### Task goal
When you reach the line in the listing below that contains "ATOM 97 C CA", begin returning lines exactly as written, and stop after the line that contains "ATOM 102 N N". Return no other lines.

---*---

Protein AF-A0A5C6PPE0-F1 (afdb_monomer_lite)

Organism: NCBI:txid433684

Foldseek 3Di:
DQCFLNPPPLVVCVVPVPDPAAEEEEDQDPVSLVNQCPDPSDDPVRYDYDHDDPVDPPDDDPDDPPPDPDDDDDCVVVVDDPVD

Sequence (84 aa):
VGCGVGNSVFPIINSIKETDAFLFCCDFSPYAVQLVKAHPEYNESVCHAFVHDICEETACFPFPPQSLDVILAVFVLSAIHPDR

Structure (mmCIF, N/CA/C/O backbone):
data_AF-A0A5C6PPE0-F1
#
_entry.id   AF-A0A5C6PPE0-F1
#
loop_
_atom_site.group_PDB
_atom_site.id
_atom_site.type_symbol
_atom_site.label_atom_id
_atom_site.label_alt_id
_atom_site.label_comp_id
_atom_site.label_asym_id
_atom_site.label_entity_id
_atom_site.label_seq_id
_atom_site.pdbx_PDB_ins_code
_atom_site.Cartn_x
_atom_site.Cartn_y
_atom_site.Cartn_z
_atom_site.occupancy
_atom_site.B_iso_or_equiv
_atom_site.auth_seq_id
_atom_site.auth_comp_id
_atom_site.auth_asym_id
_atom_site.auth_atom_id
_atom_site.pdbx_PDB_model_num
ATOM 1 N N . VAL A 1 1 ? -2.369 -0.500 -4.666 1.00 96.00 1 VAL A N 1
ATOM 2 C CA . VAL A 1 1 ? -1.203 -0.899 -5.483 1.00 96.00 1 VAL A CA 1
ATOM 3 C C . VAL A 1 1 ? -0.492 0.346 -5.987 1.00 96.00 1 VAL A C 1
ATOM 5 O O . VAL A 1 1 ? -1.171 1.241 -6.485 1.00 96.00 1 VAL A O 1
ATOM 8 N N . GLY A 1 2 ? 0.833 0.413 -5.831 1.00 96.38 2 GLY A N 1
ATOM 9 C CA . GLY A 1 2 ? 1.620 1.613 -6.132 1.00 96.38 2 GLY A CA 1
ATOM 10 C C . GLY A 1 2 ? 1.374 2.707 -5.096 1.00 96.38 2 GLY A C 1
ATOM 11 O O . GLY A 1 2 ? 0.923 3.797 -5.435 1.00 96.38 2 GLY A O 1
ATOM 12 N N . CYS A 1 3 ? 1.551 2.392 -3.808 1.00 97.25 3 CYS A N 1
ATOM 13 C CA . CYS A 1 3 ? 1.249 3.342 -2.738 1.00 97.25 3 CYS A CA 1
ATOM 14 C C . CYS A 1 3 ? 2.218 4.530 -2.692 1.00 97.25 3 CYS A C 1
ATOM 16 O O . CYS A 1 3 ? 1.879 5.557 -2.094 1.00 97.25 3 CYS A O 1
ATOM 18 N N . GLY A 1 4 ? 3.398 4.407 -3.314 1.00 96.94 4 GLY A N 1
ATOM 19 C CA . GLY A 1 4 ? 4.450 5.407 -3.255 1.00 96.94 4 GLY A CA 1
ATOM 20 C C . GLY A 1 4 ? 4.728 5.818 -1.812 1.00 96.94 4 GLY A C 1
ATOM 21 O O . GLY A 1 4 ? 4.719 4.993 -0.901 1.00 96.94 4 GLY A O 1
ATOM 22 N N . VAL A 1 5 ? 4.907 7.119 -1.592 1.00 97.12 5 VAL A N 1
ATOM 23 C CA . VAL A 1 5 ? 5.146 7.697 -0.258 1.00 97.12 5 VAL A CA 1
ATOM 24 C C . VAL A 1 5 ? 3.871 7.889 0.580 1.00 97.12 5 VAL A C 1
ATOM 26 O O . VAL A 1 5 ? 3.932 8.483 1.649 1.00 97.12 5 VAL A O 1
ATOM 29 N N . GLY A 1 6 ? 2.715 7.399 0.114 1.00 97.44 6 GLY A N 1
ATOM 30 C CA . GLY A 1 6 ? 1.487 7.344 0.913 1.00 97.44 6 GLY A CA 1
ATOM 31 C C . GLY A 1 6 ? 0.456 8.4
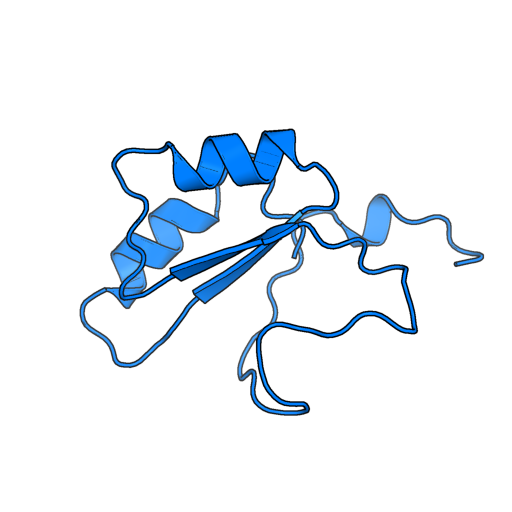51 0.668 1.00 97.44 6 GLY A C 1
ATOM 32 O O . GLY A 1 6 ? -0.531 8.511 1.393 1.00 97.44 6 GLY A O 1
ATOM 33 N N . ASN A 1 7 ? 0.597 9.276 -0.377 1.00 96.88 7 ASN A N 1
ATOM 34 C CA . ASN A 1 7 ? -0.324 10.398 -0.647 1.00 96.88 7 ASN A CA 1
ATOM 35 C C . ASN A 1 7 ? -1.805 9.989 -0.771 1.00 96.88 7 ASN A C 1
ATOM 37 O O . ASN A 1 7 ? -2.686 10.757 -0.398 1.00 96.88 7 ASN A O 1
ATOM 41 N N . SER A 1 8 ? -2.090 8.788 -1.281 1.00 96.31 8 SER A N 1
ATOM 42 C CA . SER A 1 8 ? -3.449 8.227 -1.273 1.00 96.31 8 SER A CA 1
ATOM 43 C C . SER A 1 8 ? -3.748 7.416 -0.011 1.00 96.31 8 SER A C 1
ATOM 45 O O . SER A 1 8 ? -4.903 7.307 0.376 1.00 96.31 8 SER A O 1
ATOM 47 N N . VAL A 1 9 ? -2.726 6.
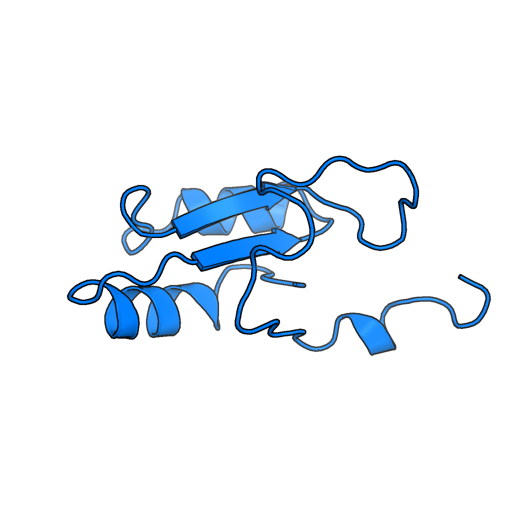856 0.642 1.00 97.94 9 VAL A N 1
ATOM 48 C CA . VAL A 1 9 ? -2.875 5.967 1.804 1.00 97.94 9 VAL A CA 1
ATOM 49 C C . VAL A 1 9 ? -3.460 6.719 2.996 1.00 97.94 9 VAL A C 1
ATOM 51 O O . VAL A 1 9 ? -4.453 6.267 3.555 1.00 97.94 9 VAL A O 1
ATOM 54 N N . PHE A 1 10 ? -2.902 7.873 3.369 1.00 98.06 10 PHE A N 1
ATOM 55 C CA . PHE A 1 10 ? -3.315 8.562 4.601 1.00 98.06 10 PHE A CA 1
ATOM 56 C C . PHE A 1 10 ? -4.744 9.125 4.554 1.00 98.06 10 PHE A C 1
ATOM 58 O O . PHE A 1 10 ? -5.504 8.873 5.493 1.00 98.06 10 PHE A O 1
ATOM 65 N N . PRO A 1 11 ? -5.194 9.775 3.457 1.00 97.44 11 PRO A N 1
ATOM 66 C CA . PRO A 1 11 ? -6.597 10.167 3.336 1.00 97.44 11 PRO A CA 1
ATOM 67 C C . PRO A 1 11 ? -7.565 8.977 3.411 1.00 97.44 11 PRO A C 1
ATOM 69 O O . PRO A 1 11 ? -8.645 9.104 3.992 1.00 97.44 11 PRO A O 1
ATOM 72 N N . ILE A 1 12 ? -7.179 7.814 2.865 1.00 97.44 12 ILE A N 1
ATOM 73 C CA . ILE A 1 12 ? -7.983 6.588 2.951 1.00 97.44 12 ILE A CA 1
ATOM 74 C C . ILE A 1 12 ? -8.035 6.091 4.395 1.00 97.44 12 ILE A C 1
ATOM 76 O O . ILE A 1 12 ? -9.136 5.898 4.900 1.00 97.44 12 ILE A O 1
ATOM 80 N N . ILE A 1 13 ? -6.890 5.962 5.081 1.00 97.44 13 ILE A N 1
ATOM 81 C CA . ILE A 1 13 ? -6.827 5.578 6.503 1.00 97.44 13 ILE A CA 1
ATOM 82 C C . ILE A 1 13 ? -7.772 6.452 7.331 1.00 97.44 13 ILE A C 1
ATOM 84 O O . ILE A 1 13 ? -8.609 5.938 8.069 1.00 97.44 13 ILE A O 1
ATOM 88 N N . ASN A 1 14 ? -7.691 7.775 7.169 1.00 96.56 14 ASN A N 1
ATOM 89 C CA . ASN A 1 14 ? -8.526 8.699 7.928 1.00 96.56 14 ASN A CA 1
ATOM 90 C C . ASN A 1 14 ? -10.029 8.555 7.620 1.00 96.56 14 ASN A C 1
ATOM 92 O O . ASN A 1 14 ? -10.852 8.830 8.491 1.00 96.56 14 ASN A O 1
ATOM 96 N N . SER A 1 15 ? -10.381 8.118 6.409 1.00 96.62 15 SER A N 1
ATOM 97 C CA . SER A 1 15 ? -11.771 7.904 5.989 1.00 96.62 15 SER A CA 1
ATOM 98 C C . SER A 1 15 ? -12.346 6.572 6.477 1.00 96.62 15 SER A C 1
ATOM 100 O O . SER A 1 15 ? -13.549 6.488 6.703 1.00 96.62 15 SER A O 1
ATOM 102 N N . ILE A 1 16 ? -11.509 5.540 6.644 1.00 96.38 16 ILE A N 1
ATOM 103 C CA . ILE A 1 16 ? -11.956 4.185 7.012 1.00 96.38 16 ILE A CA 1
ATOM 104 C C . ILE A 1 16 ? -11.783 3.849 8.496 1.00 96.38 16 ILE A C 1
ATOM 106 O O . ILE A 1 16 ? -12.306 2.833 8.939 1.00 96.38 16 ILE A O 1
ATOM 110 N N . LYS A 1 17 ? -11.071 4.672 9.275 1.00 93.88 17 LYS A N 1
ATOM 111 C CA . LYS A 1 17 ? -10.680 4.349 10.662 1.00 93.88 17 LYS A CA 1
ATOM 112 C C . LYS A 1 17 ? -11.829 4.039 11.636 1.00 93.88 17 LYS A C 1
ATOM 114 O O . LYS A 1 17 ? -11.587 3.374 12.632 1.00 93.88 17 LYS A O 1
ATOM 119 N N . GLU A 1 18 ? -13.047 4.504 11.351 1.00 94.44 18 GLU A N 1
ATOM 120 C CA . GLU A 1 18 ? -14.260 4.244 12.153 1.00 94.44 18 GLU A CA 1
ATOM 121 C C . GLU A 1 18 ? -15.191 3.212 11.481 1.00 94.44 18 GLU A C 1
ATOM 123 O O . GLU A 1 18 ? -16.402 3.210 11.696 1.00 94.44 18 GLU A O 1
ATOM 128 N N . THR A 1 19 ? -14.645 2.378 10.595 1.00 95.88 19 THR A N 1
ATOM 129 C CA . THR A 1 19 ? -15.370 1.339 9.852 1.00 95.88 19 THR A CA 1
ATOM 130 C C . THR A 1 19 ? -14.678 -0.013 10.025 1.00 95.88 19 THR A C 1
ATOM 132 O O . THR A 1 19 ? -13.543 -0.071 10.491 1.00 95.88 19 THR A O 1
ATOM 135 N N . ASP A 1 20 ? -15.322 -1.092 9.578 1.00 95.06 20 ASP A N 1
ATOM 136 C CA . ASP A 1 20 ? -14.725 -2.437 9.569 1.00 95.06 20 ASP A CA 1
ATOM 137 C C . ASP A 1 20 ? -13.795 -2.684 8.360 1.00 95.06 20 ASP A C 1
ATOM 139 O O . ASP A 1 20 ? -13.377 -3.815 8.107 1.00 95.06 20 ASP A O 1
ATOM 143 N N . ALA A 1 21 ? -13.481 -1.649 7.572 1.00 97.19 21 ALA A N 1
ATOM 144 C CA . ALA A 1 21 ? -12.609 -1.778 6.411 1.00 97.19 21 ALA A CA 1
ATOM 145 C C . ALA A 1 21 ? -11.124 -1.796 6.807 1.00 97.19 21 ALA A C 1
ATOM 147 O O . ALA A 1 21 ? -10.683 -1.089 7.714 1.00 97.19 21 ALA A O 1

---*---

### Response below
ATOM 97 C CA . SER A 1 15 ? -11.771 7.904 5.989 1.00 96.62 15 SER A CA 1
ATOM 98 C C . SER A 1 15 ? -12.346 6.572 6.477 1.00 96.62 15 SER A C 1
ATOM 100 O O . SER A 1 15 ? -13.549 6.488 6.703 1.00 96.62 15 SER A O 1
ATOM 102 N N . ILE A 1 16 ? -11.509 5.540 6.644 1.00 96.38 16 ILE A N 1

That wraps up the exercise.